Recently, as part of Starbuck’s efforts to start “renewing Starbucks as a place where all people feel welcome,” the chain closed down 8,000 stores “for a conversation and learning session on racial bias” with 175,000 of is employees.  A  new “Third Place Policy” promotes becoming “Color Brave,” as  an  alternative to color-blind, wherein a person’s racial identity is not ignored, but rather seen and respected for what it is.  “We want to uplift others, we exist to inspire and nurture the human spirit – one person, one cup, and one neighborhood at a time” was the stated mission in Starbuck guidebook.

I affirm Starbucks desire to make customers feel “seen,” “respected,” and “uplifted.” But promoting a “Third Place Policy” which would allow anyone to hang out or use the restrooms, regardless of whether they purchase anything seems to me to be rather utopian in its vision.  On what basis does Starbucks hope to build an emphasis on being “color brave?”

How do we define a person?  “The person is a theological category” maintains James Houston.  “The ontology for the person has the awareness of being in the presence of the other.”  This takes us back to the garden where a loving, creator God created  man in his image.  “Then God said, ‘Let us make man in our image, in our likeness.

The Christian faith celebrates each person as created uniquely yet different by a personal  God who live in perfect. loving relationship as Father, Son and Holy Spirit. We are not simply isolated individual. We are never more a person and more real then when we live in relationship with the  three-in-one God.  The dilemma that Starbucks rightly wants to address is the tragedy of “dis-relationship.”  We live separated from ourselves, others and God.   A biblical view of reality affirms that only the triune God of grace can provide a metaphysics  for relationality of persons.

I rejoice with the Psalmist, “Thank you for making me so wonderfully complex!  Your workmanship is marvelous – how well I know it” (Ps 139:17).  But I also must  affirm the Psalmist when he acknowledges, “For I was born a sinner – yes, from the moment my mother conceived me” (Ps 51:5).  It is my sin that cause me to be a “self-referencing” man, turned in on myself, threatened by the presence of “the other.”  But God has come to my rescue. “But if anyone does sin, we have a Priest-Friend in the presence of the Father: Jesus Christ, righteous Jesus.  When he served as a sacrifice for our sins, he solved the sin problem for good – not only ours, but the whole world’s” ( I John 2:2 –  Message).

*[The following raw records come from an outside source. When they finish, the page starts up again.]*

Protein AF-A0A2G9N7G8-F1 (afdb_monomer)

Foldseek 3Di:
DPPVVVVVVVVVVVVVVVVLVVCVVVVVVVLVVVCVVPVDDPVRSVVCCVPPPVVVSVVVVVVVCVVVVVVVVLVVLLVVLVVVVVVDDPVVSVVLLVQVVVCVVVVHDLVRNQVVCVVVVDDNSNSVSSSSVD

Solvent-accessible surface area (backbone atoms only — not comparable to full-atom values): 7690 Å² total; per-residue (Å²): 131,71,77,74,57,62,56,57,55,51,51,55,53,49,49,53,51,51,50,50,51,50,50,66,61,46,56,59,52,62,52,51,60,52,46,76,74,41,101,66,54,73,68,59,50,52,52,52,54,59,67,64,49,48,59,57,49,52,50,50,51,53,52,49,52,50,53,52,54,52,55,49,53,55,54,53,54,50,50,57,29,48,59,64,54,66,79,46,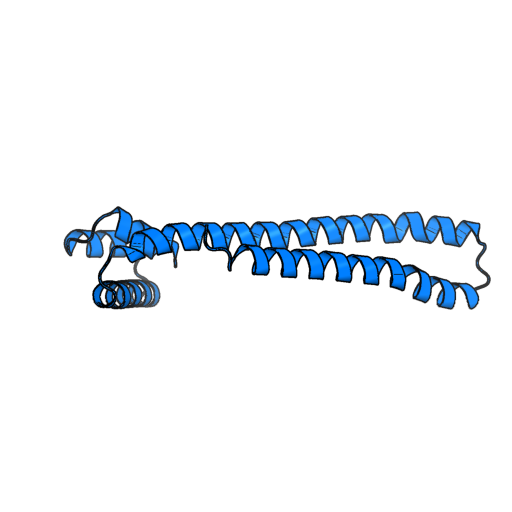60,70,66,63,51,50,54,53,52,50,49,53,53,49,40,52,74,71,66,53,51,71,68,58,54,49,52,55,41,47,75,71,69,48,56,68,70,58,52,54,30,56,58,74,76,111

Secondary structure (DSSP, 8-state):
--THHHHHHHHHHHHHHHHHHHHHHHHHHHHHHHHTTTT--HHHHHHHIIIIIHHHHHHHHHHHHHHHHHHHHHHHHHHHHHHHHTTS-HHHHHHHHHHHHHHHHTT--HHHHHHHHHHTT--HHHHHHHHTT-

Mean predicted aligned error: 11.84 Å

Structure (mmCIF, N/CA/C/O backbone):
data_AF-A0A2G9N7G8-F1
#
_entry.id   AF-A0A2G9N7G8-F1
#
loop_
_atom_site.group_PDB
_atom_site.id
_atom_site.type_symbol
_atom_site.label_atom_id
_atom_site.label_alt_id
_atom_site.label_comp_id
_atom_site.label_asym_id
_atom_site.label_entity_id
_atom_site.label_seq_id
_atom_site.pdbx_PDB_ins_code
_atom_site.Cartn_x
_atom_site.Cartn_y
_atom_site.Cartn_z
_atom_site.occupancy
_atom_site.B_iso_or_equiv
_atom_site.auth_seq_id
_atom_site.auth_comp_id
_atom_site.auth_asym_id
_atom_site.auth_atom_id
_atom_site.pdbx_PDB_model_num
ATOM 1 N N . MET A 1 1 ? -18.218 5.916 -10.718 1.00 52.56 1 MET A N 1
ATOM 2 C CA . MET A 1 1 ? -16.810 6.303 -10.486 1.00 52.56 1 MET A CA 1
ATOM 3 C C . MET A 1 1 ? -16.688 7.817 -10.588 1.00 52.56 1 MET A C 1
ATOM 5 O O . MET A 1 1 ? -17.277 8.385 -11.504 1.00 52.56 1 MET A O 1
ATOM 9 N N . PRO A 1 2 ? -16.024 8.493 -9.638 1.00 52.25 2 PRO A N 1
ATOM 10 C CA . PRO A 1 2 ? -15.880 9.944 -9.677 1.00 52.25 2 PRO A CA 1
ATOM 11 C C . PRO A 1 2 ? -14.875 10.356 -10.766 1.00 52.25 2 PRO A C 1
ATOM 13 O O . PRO A 1 2 ? -13.696 10.024 -10.701 1.00 52.25 2 PRO A O 1
ATOM 16 N N . LYS A 1 3 ? -15.340 11.139 -11.749 1.00 54.00 3 LYS A N 1
ATOM 17 C CA . LYS A 1 3 ? -14.583 11.620 -12.930 1.00 54.00 3 LYS A CA 1
ATOM 18 C C . LYS A 1 3 ? -13.234 12.300 -12.639 1.00 54.00 3 LYS A C 1
ATOM 20 O O . LYS A 1 3 ? -12.432 12.471 -13.547 1.00 54.00 3 LYS A O 1
ATOM 25 N N . LYS A 1 4 ? -12.970 12.719 -11.398 1.00 56.28 4 LYS A N 1
ATOM 26 C CA . LYS A 1 4 ? -11.693 13.345 -11.016 1.00 56.28 4 LYS A CA 1
ATOM 27 C C . LYS A 1 4 ? -10.531 12.350 -10.939 1.00 56.28 4 LYS A C 1
ATOM 29 O O . LYS A 1 4 ? -9.385 12.769 -11.034 1.00 56.28 4 LYS A O 1
ATOM 34 N N . GLU A 1 5 ? -10.808 11.057 -10.788 1.00 53.97 5 GLU A N 1
ATOM 35 C CA . GLU A 1 5 ? -9.764 10.045 -10.583 1.00 53.97 5 GLU A CA 1
ATOM 36 C C . GLU A 1 5 ? -9.160 9.527 -11.892 1.00 53.97 5 GLU A C 1
ATOM 38 O O . GLU A 1 5 ? -7.967 9.243 -11.940 1.00 53.97 5 GLU A O 1
ATOM 43 N N . GLU A 1 6 ? -9.934 9.499 -12.979 1.00 60.47 6 GLU A N 1
ATOM 44 C CA . GLU A 1 6 ? -9.447 9.121 -14.317 1.00 60.47 6 GLU A CA 1
ATOM 45 C C . GLU A 1 6 ? -8.350 10.075 -14.819 1.00 60.47 6 GLU A C 1
ATOM 47 O O . GLU A 1 6 ? -7.394 9.658 -15.473 1.00 60.47 6 GLU A O 1
ATOM 52 N N . ILE A 1 7 ? -8.442 11.353 -14.439 1.00 68.88 7 ILE A N 1
ATOM 53 C CA . ILE A 1 7 ? -7.494 12.397 -14.846 1.00 68.88 7 ILE A CA 1
ATOM 54 C C . ILE A 1 7 ? -6.120 12.178 -14.192 1.00 68.88 7 ILE A C 1
ATOM 56 O O . ILE A 1 7 ? -5.092 12.384 -14.837 1.00 68.88 7 ILE A O 1
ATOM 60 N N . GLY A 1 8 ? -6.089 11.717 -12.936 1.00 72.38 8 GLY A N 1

The Spirit of Christ will give me courage to be “color brave.”  Being secure in my identity in Christ, helps me to accept the uniqueness of the other.  Experiencing the love of God motivates me  to be “color brave.”  I will fail in my attempts, but I know I can improve with the help of God’s spirit.  I desire to not ignore differences but see and respect the other. But I will watch that this does not become another of my spiritual improvement projects, in which I can congratulate myself on being “color brave.”  Rather I cry out to God for mercy to lovingly embrace others.

As soulful men we should welcome the Starbucks challenge to be color brave, “wherein a person’s racial identity is not ignored, but rather seen and respected for what it is..”  We will be simply following Jesus’ command. “Love one another.  As I have loved you, so you must love one another.  By this men will know that you are my disciples, if you love another” ( John 13:34-35).